(Extracted data entries)

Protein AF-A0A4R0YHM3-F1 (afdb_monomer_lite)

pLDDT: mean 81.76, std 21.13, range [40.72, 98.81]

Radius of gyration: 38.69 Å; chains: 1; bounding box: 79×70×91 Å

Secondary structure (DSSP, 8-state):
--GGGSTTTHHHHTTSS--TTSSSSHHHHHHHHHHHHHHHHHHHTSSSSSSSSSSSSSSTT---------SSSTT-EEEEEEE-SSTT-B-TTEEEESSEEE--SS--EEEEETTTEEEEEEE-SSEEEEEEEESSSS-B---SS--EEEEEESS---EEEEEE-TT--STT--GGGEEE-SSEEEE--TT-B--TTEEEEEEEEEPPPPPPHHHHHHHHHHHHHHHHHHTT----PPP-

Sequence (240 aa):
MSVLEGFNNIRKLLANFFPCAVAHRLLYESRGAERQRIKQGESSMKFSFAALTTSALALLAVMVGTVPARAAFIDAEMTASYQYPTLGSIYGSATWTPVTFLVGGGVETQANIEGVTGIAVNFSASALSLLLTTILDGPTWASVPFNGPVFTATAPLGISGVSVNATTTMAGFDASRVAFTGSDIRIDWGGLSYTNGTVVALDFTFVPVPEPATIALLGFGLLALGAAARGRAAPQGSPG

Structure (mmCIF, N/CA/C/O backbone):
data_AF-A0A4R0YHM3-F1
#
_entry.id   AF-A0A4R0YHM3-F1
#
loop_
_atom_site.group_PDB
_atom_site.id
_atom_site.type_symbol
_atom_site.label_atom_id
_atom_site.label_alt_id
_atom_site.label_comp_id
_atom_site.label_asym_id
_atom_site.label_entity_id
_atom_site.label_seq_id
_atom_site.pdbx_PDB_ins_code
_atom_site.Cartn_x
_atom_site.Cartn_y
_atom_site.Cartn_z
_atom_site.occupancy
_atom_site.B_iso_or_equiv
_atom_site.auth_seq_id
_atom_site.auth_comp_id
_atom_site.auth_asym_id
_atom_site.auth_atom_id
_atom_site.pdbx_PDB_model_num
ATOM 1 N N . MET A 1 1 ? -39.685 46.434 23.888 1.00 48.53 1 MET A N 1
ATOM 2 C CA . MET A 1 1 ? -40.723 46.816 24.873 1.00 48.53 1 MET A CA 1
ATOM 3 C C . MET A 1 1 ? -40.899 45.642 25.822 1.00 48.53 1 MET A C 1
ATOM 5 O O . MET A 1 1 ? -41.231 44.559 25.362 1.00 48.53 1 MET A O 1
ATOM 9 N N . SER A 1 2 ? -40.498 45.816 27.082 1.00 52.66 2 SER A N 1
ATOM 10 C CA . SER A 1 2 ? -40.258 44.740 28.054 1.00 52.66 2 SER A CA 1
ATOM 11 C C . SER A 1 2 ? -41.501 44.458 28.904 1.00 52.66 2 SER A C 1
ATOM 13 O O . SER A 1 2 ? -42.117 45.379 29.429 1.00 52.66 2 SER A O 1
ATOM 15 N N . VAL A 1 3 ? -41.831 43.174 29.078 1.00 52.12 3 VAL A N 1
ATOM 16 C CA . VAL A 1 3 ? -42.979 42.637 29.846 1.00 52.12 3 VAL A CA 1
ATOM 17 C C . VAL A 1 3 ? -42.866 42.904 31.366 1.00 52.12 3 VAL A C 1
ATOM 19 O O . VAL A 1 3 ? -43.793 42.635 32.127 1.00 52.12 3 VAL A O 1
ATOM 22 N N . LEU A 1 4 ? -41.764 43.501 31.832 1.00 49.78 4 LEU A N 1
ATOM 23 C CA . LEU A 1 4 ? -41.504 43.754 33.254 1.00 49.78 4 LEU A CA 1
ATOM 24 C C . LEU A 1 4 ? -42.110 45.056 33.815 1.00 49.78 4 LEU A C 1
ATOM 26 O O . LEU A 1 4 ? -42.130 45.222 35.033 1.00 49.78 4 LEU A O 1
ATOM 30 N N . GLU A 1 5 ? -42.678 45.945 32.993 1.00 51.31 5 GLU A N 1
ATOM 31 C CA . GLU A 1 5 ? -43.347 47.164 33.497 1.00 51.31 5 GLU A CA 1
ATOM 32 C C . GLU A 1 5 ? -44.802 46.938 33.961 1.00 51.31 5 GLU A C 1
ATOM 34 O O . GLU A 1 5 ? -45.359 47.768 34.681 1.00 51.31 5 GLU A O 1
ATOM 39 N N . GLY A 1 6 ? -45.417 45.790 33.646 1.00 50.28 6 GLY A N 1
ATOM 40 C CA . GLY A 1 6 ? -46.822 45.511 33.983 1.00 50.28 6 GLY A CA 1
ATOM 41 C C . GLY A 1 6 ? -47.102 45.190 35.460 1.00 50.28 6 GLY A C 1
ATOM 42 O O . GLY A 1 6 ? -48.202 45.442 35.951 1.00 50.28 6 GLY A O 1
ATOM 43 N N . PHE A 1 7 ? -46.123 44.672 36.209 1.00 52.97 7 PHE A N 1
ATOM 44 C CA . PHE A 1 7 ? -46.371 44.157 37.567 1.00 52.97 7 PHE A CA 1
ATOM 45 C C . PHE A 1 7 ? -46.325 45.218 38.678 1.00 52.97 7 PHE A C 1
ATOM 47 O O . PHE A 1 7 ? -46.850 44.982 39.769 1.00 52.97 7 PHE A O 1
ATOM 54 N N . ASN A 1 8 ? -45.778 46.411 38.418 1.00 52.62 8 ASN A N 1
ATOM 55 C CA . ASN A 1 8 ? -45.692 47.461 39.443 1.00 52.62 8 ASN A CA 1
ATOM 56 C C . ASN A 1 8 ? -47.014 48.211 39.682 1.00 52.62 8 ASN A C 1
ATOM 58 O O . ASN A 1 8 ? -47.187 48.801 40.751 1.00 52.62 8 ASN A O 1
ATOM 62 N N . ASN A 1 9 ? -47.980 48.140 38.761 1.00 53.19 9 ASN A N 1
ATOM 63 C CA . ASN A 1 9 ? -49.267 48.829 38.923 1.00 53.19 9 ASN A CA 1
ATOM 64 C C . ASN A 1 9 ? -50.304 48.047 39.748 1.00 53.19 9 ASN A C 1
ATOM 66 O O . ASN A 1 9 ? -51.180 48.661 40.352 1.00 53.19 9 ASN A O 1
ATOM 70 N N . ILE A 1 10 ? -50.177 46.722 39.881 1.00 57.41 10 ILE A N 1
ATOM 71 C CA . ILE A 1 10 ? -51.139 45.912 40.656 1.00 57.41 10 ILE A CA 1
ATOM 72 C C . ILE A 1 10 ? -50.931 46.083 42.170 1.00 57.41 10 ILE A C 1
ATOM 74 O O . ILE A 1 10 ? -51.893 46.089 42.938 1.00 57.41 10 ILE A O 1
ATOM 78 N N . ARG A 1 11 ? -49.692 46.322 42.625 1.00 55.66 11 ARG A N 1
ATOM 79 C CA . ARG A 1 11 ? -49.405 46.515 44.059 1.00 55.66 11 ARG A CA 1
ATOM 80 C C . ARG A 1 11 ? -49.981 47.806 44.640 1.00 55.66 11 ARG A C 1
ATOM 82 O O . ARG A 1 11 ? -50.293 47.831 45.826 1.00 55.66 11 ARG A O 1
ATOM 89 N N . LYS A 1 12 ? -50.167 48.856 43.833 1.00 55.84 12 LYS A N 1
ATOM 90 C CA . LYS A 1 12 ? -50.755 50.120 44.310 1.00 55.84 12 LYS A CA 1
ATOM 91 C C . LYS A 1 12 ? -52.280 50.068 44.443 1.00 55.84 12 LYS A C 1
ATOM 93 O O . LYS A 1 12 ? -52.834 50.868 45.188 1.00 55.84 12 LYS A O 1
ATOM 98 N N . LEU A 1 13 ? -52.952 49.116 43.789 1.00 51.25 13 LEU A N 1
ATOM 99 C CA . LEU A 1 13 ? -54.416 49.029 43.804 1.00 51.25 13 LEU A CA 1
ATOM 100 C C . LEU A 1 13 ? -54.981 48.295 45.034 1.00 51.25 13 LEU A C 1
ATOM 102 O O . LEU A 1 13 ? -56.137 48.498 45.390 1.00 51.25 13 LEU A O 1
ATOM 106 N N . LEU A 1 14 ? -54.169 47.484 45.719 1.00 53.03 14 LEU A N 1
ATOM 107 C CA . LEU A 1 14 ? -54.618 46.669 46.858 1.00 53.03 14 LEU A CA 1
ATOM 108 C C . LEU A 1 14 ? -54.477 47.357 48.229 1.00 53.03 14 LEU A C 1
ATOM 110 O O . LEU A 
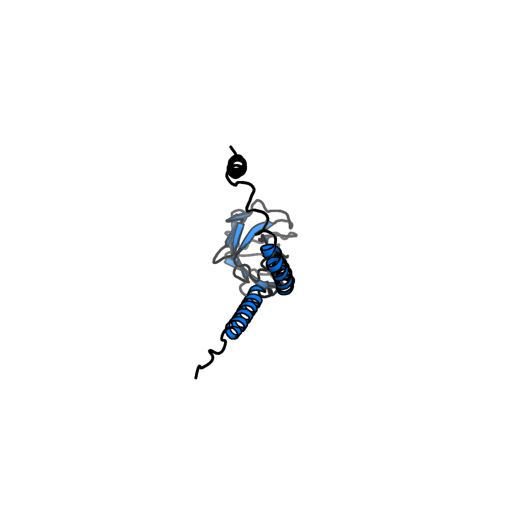1 14 ? -54.933 46.810 49.229 1.00 53.03 14 LEU A O 1
ATOM 114 N N . ALA A 1 15 ? -53.898 48.560 48.299 1.00 56.00 15 ALA A N 1
ATOM 115 C CA . ALA A 1 15 ? -53.667 49.265 49.565 1.00 56.00 15 ALA A CA 1
ATOM 116 C C . ALA A 1 15 ? -54.865 50.102 50.069 1.00 56.00 15 ALA A C 1
ATOM 118 O O . ALA A 1 15 ? -54.833 50.568 51.203 1.00 56.00 15 ALA A O 1
ATOM 119 N N . ASN A 1 16 ? -55.927 50.272 49.270 1.00 54.59 16 ASN A N 1
ATOM 120 C CA . ASN A 1 16 ? -57.037 51.187 49.589 1.00 54.59 16 ASN A CA 1
ATOM 121 C C . ASN A 1 16 ? -58.330 50.515 50.088 1.00 54.59 16 ASN A C 1
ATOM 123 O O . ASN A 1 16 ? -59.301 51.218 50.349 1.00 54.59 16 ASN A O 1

TASK OBJECTIVE
Return exactly the lines from the beginning of the data above through the one containing "ATOM 9 N N .", please. Include both end lines and add nothing else.

COMPLETED TASK
Protein AF-A0A4R0YHM3-F1 (afdb_monomer_lite)

pLDDT: mean 81.76, std 21.13, range [40.72, 98.81]

Radius of gyration: 38.69 Å; chains: 1; bounding box: 79×70×91 Å

Secondary structure (DSSP, 8-state):
--GGGSTTTHHHHTTSS--TTSSSSHHHHHHHHHHHHHHHHHHHTSSSSSSSSSSSSSSTT---------SSSTT-EEEEEEE-SSTT-B-TTEEEESSEEE--SS--EEEEETTTEEEEEEE-SSEEEEEEEESSSS-B---SS--EEEEEESS---EEEEEE-TT--STT--GGGEEE-SSEEEE--TT-B--TTEEEEEEEEEPPPPPPHHHHHHHHHHHHHHHHHHTT----PPP-

Sequence (240 aa):
MSVLEGFNNIRKLLANFFPCAVAHRLLYESRGAERQRIKQGESSMKFSFAALTTSALALLAVMVGTVPARAAFIDAEMTASYQYPTLGSIYGSATWTPVTFLVGGGVETQANIEGVTGIAVNFSASALSLLLTTILDGPTWASVPFNGPVFTATAPLGISGVSVNATTTMAGFDASRVAFTGSDIRIDWGGLSYTNGTVVALDFTFVPVPEPATIALLGFGLLALGAAARGRAAPQGSPG

Structure (mmCIF, N/CA/C/O backbone):
data_AF-A0A4R0YHM3-F1
#
_entry.id   AF-A0A4R0YHM3-F1
#
loop_
_atom_site.group_PDB
_atom_site.id
_atom_site.type_symbol
_atom_site.label_atom_id
_atom_site.label_alt_id
_atom_site.label_comp_id
_atom_site.label_asym_id
_atom_site.label_entity_id
_atom_site.label_seq_id
_atom_site.pdbx_PDB_ins_code
_atom_site.Cartn_x
_atom_site.Cartn_y
_atom_site.Cartn_z
_atom_site.occupancy
_atom_site.B_iso_or_equiv
_atom_site.auth_seq_id
_atom_site.auth_comp_id
_atom_site.auth_asym_id
_atom_site.auth_atom_id
_atom_site.pdbx_PDB_model_num
ATOM 1 N N . MET A 1 1 ? -39.685 46.434 23.888 1.00 48.53 1 MET A N 1
ATOM 2 C CA . MET A 1 1 ? -40.723 46.816 24.873 1.00 48.53 1 MET A CA 1
ATOM 3 C C . MET A 1 1 ? -40.899 45.642 25.822 1.00 48.53 1 MET A C 1
ATOM 5 O O . MET A 1 1 ? -41.231 44.559 25.362 1.00 48.53 1 MET A O 1
ATOM 9 N N . SER A 1 2 ? -40.498 45.816 27.082 1.00 52.66 2 SER A N 1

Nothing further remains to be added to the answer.